Our local residential real estate market started a remarkable turnaround starting last June that is still going strong. The chart at left shows the change in the supply of houses on the market in Prince William County, Manassas and Manassas Park starting in May which has steadily declined through December 1st. The number of houses for sale now is approximately the same number that was available in March of 2006, and at this rate will arrive at back pre-bust inventory levels in about six more months.
The number of homes that are available and not under contract has been dropping by an average of 9% these past six months, and this will soon contribute to a stabilization and recovery of residential prices as the huge advantage that buyers now have in the market evaporates. The problem over the past several years has been too few buyers chasing too many properties and foreclosures have only exacerbated the problem.
In May, there were 6,172 residential properties on the market without a contract in the Prince William area. As of December 11th, there are 3,503. That’s a more rapid change to stabilize the market than the run which destabilized it over the past few years.
Local governments are bracing for further weakness in the residential market, which makes sense even if the cause for such doom-and-gloom seems to be dissapating. After several years of tough budgets, the last thing they want is to end up with a potential deficit again, and they’ve been cutting spending as hard and strong as they can. When the next round of residential assessments is complete, if the balance of buyers and sellers in the market has returned to reasonable balance, property values should at least level off, and most likely will start climbing again. That lag means that local governments will be the last to benefit from the turnaround.

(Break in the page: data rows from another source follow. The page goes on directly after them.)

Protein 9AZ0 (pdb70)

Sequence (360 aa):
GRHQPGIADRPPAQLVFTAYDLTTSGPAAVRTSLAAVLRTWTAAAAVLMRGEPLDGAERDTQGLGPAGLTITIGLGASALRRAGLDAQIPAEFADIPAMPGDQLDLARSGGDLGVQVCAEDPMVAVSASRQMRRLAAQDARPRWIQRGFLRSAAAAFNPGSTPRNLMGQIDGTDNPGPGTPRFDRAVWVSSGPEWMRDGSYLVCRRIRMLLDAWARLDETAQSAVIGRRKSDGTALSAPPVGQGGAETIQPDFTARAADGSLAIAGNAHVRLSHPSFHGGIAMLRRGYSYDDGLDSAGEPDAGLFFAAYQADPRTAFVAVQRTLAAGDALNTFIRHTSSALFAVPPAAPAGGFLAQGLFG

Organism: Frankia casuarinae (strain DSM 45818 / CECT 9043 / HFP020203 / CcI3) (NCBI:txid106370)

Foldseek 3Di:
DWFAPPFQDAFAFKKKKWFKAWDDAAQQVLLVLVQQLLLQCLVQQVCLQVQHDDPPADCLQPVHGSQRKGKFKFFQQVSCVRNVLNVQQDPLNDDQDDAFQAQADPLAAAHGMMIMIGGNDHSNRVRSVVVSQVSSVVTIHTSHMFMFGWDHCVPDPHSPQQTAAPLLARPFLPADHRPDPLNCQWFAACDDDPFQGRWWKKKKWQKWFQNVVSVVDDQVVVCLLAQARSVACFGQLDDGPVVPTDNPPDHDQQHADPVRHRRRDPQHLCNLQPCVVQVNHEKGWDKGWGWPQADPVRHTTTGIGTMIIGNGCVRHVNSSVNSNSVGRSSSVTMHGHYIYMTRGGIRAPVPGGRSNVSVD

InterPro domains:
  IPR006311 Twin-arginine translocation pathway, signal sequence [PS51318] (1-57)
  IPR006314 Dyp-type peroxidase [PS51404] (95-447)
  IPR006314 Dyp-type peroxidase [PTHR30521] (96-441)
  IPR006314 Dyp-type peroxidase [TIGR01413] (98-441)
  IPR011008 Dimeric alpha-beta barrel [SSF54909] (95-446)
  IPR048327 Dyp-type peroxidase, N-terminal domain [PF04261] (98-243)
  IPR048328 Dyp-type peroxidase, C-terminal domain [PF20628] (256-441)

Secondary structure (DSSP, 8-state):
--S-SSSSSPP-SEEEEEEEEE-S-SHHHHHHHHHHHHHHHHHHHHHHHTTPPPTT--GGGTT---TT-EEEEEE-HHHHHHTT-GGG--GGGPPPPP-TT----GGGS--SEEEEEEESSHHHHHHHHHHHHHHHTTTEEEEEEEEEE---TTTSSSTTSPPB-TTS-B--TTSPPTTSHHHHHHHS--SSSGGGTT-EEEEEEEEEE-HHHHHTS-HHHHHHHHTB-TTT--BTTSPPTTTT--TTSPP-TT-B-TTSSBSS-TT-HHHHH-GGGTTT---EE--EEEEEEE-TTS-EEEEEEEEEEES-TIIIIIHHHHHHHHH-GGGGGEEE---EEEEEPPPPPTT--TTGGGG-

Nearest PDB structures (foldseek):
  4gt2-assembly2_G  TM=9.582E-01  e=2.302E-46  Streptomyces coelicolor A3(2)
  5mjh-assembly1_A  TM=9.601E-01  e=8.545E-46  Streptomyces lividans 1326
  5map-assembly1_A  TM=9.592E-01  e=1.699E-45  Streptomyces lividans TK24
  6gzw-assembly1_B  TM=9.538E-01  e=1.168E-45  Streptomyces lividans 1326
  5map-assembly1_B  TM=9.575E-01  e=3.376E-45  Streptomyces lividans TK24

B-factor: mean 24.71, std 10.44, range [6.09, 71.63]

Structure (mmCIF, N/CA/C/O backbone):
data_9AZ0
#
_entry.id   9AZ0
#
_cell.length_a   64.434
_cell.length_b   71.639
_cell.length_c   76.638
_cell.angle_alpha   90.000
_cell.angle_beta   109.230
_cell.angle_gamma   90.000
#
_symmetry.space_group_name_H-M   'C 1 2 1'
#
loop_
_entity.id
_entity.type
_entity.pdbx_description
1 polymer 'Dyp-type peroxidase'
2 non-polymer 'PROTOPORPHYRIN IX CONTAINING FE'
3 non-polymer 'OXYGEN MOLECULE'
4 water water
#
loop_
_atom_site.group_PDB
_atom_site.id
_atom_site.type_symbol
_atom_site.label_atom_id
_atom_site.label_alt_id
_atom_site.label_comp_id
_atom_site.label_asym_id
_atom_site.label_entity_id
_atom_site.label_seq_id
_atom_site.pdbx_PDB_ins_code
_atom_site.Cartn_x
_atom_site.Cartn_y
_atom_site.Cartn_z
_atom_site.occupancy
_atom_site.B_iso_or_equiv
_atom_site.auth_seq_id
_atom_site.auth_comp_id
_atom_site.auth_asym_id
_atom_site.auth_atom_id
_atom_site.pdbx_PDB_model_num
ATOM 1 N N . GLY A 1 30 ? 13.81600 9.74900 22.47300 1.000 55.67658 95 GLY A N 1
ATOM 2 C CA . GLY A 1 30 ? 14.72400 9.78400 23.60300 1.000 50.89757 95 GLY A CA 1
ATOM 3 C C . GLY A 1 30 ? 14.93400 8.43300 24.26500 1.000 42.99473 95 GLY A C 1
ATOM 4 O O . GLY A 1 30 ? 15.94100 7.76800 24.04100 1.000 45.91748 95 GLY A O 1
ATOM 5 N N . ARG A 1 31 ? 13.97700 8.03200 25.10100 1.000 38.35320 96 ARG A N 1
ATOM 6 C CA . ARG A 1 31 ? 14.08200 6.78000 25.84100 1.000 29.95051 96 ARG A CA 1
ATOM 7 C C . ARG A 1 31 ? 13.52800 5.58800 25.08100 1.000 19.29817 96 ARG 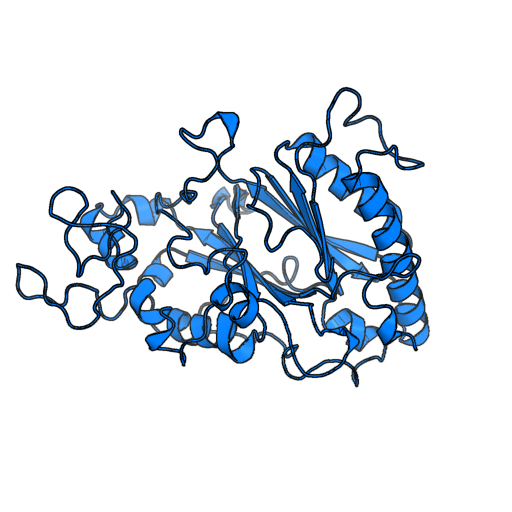A C 1
ATOM 8 O O . ARG A 1 31 ? 13.94200 4.45600 25.34900 1.000 21.27702 96 ARG A O 1
ATOM 16 N N . HIS A 1 32 ? 12.61400 5.81200 24.14300 1.000 20.11320 97 HIS A N 1
ATOM 17 C CA . HIS A 1 32 ? 11.84500 4.74200 23.53200 1.000 18.50133 97 HIS A CA 1
ATOM 18 C C . HIS A 1 32 ? 12.19600 4.58900 22.05900 1.000 19.43028 97 HIS A C 1
ATOM 19 O O . HIS A 1 32 ? 12.56200 5.56200 21.39200 1.000 21.17452 97 HIS A O 1
ATOM 26 N N . GLN A 1 33 ? 12.08200 3.36300 21.57100 1.000 17.70612 98 GLN A N 1
ATOM 27 C CA . GLN A 1 33 ? 12.10700 3.13300 20.13400 1.000 14.56133 98 GLN A CA 1
ATOM 28 C C . GLN A 1 33 ? 10.96700 3.88200 19.45100 1.000 18.46980 98 GLN A C 1
ATOM 29 O O . GLN A 1 33 ? 9.85900 3.98000 20.00100 1.000 18.87024 98 GLN A O 1
ATOM 35 N N . PRO A 1 34 ? 11.19700 4.42500 18.25800 1.000 14.78253 99 PRO A N 1
ATOM 36 C CA . PRO A 1 34 ? 10.09600 5.00000 17.48300 1.000 16.78731 99 PRO A CA 1
ATOM 37 C C . PRO A 1 34 ? 9.16700 3.90900 16.97500 1.000 18.49734 99 PRO A C 1
ATOM 38 O O . PRO A 1 34 ? 9.43100 2.71100 17.09500 1.000 20.43931 99 PRO A O 1
ATOM 42 N N . GLY A 1 35 ? 8.05600 4.35000 16.38300 1.000 17.04940 100 GLY A N 1
ATOM 43 C CA . GLY A 1 35 ? 7.10700 3.41700 15.81600 1.000 13.80266 100 GLY A CA 1
ATOM 44 C C . GLY A 1 35 ? 6.10300 2.84400 16.78100 1.000 17.38902 100 GLY A C 1
ATOM 45 O O . GLY A 1 35 ? 5.44600 1.85700 16.44800 1.000 19.86599 100 GLY A O 1
ATOM 46 N N . ILE A 1 36 ? 5.96500 3.42600 17.97600 1.000 16.74717 101 ILE A N 1
ATOM 47 C CA . ILE A 1 36 ? 5.02700 2.92800 18.97100 1.000 15.93641 101 ILE A CA 1
ATOM 48 C C . ILE A 1 36 ? 4.08900 4.06700 19.34100 1.000 21.26659 101 ILE A C 1
ATOM 49 O O . ILE A 1 36 ? 2.87700 3.99300 19.10300 1.000 17.55456 101 ILE A O 1
ATOM 54 N N . ALA A 1 37 ? 4.65300 5.14900 19.87800 1.000 17.56386 102 ALA A N 1
ATOM 55 C CA . ALA A 1 37 ? 3.86300 6.33300 20.18700 1.000 14.86665 102 ALA A CA 1
ATOM 56 C C . ALA A 1 37 ? 3.58300 7.19700 18.95800 1.000 17.05070 102 ALA A C 1
ATOM 57 O O . ALA A 1 37 ? 2.63800 7.99100 18.98800 1.000 31.25293 102 ALA A O 1
ATOM 59 N N . ASP A 1 38 ? 4.38500 7.06500 17.89500 1.000 23.09993 103 ASP A N 1
ATOM 60 C CA . ASP A 1 38 ? 4.11000 7.75100 16.63600 1.000 25.40297 103 ASP A CA 1
ATOM 61 C C . ASP A 1 38 ? 2.73900 7.35400 16.10400 1.000 18.10366 103 ASP A C 1
ATOM 62 O O . ASP A 1 38 ? 2.32700 6.19900 16.22600 1.000 23.43461 103 ASP A O 1
ATOM 67 N N . ARG A 1 39 ? 2.04900 8.30500 15.46900 1.000 20.06950 104 ARG A N 1
ATOM 68 C CA . ARG A 1 39 ? 0.80800 7.97800 14.77300 1.000 24.36878 104 ARG A CA 1
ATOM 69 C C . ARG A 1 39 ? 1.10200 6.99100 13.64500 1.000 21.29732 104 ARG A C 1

As much as we like to dump on investors, they’re a big reason why this turnaround has been happening, especially in the lower-priced properties where the market slide has been most pronounced. While a decreased home ownership rate introduces additional challenges, and the potential for another round of residential overcrowding problems, market stabilization is what will be needed to restore confidence to potential homeowners and increase their participation in the market. By next summer we should see if this trend holds out, and if it does a lot of local residents, as well as local governments will be breathing a lot easier.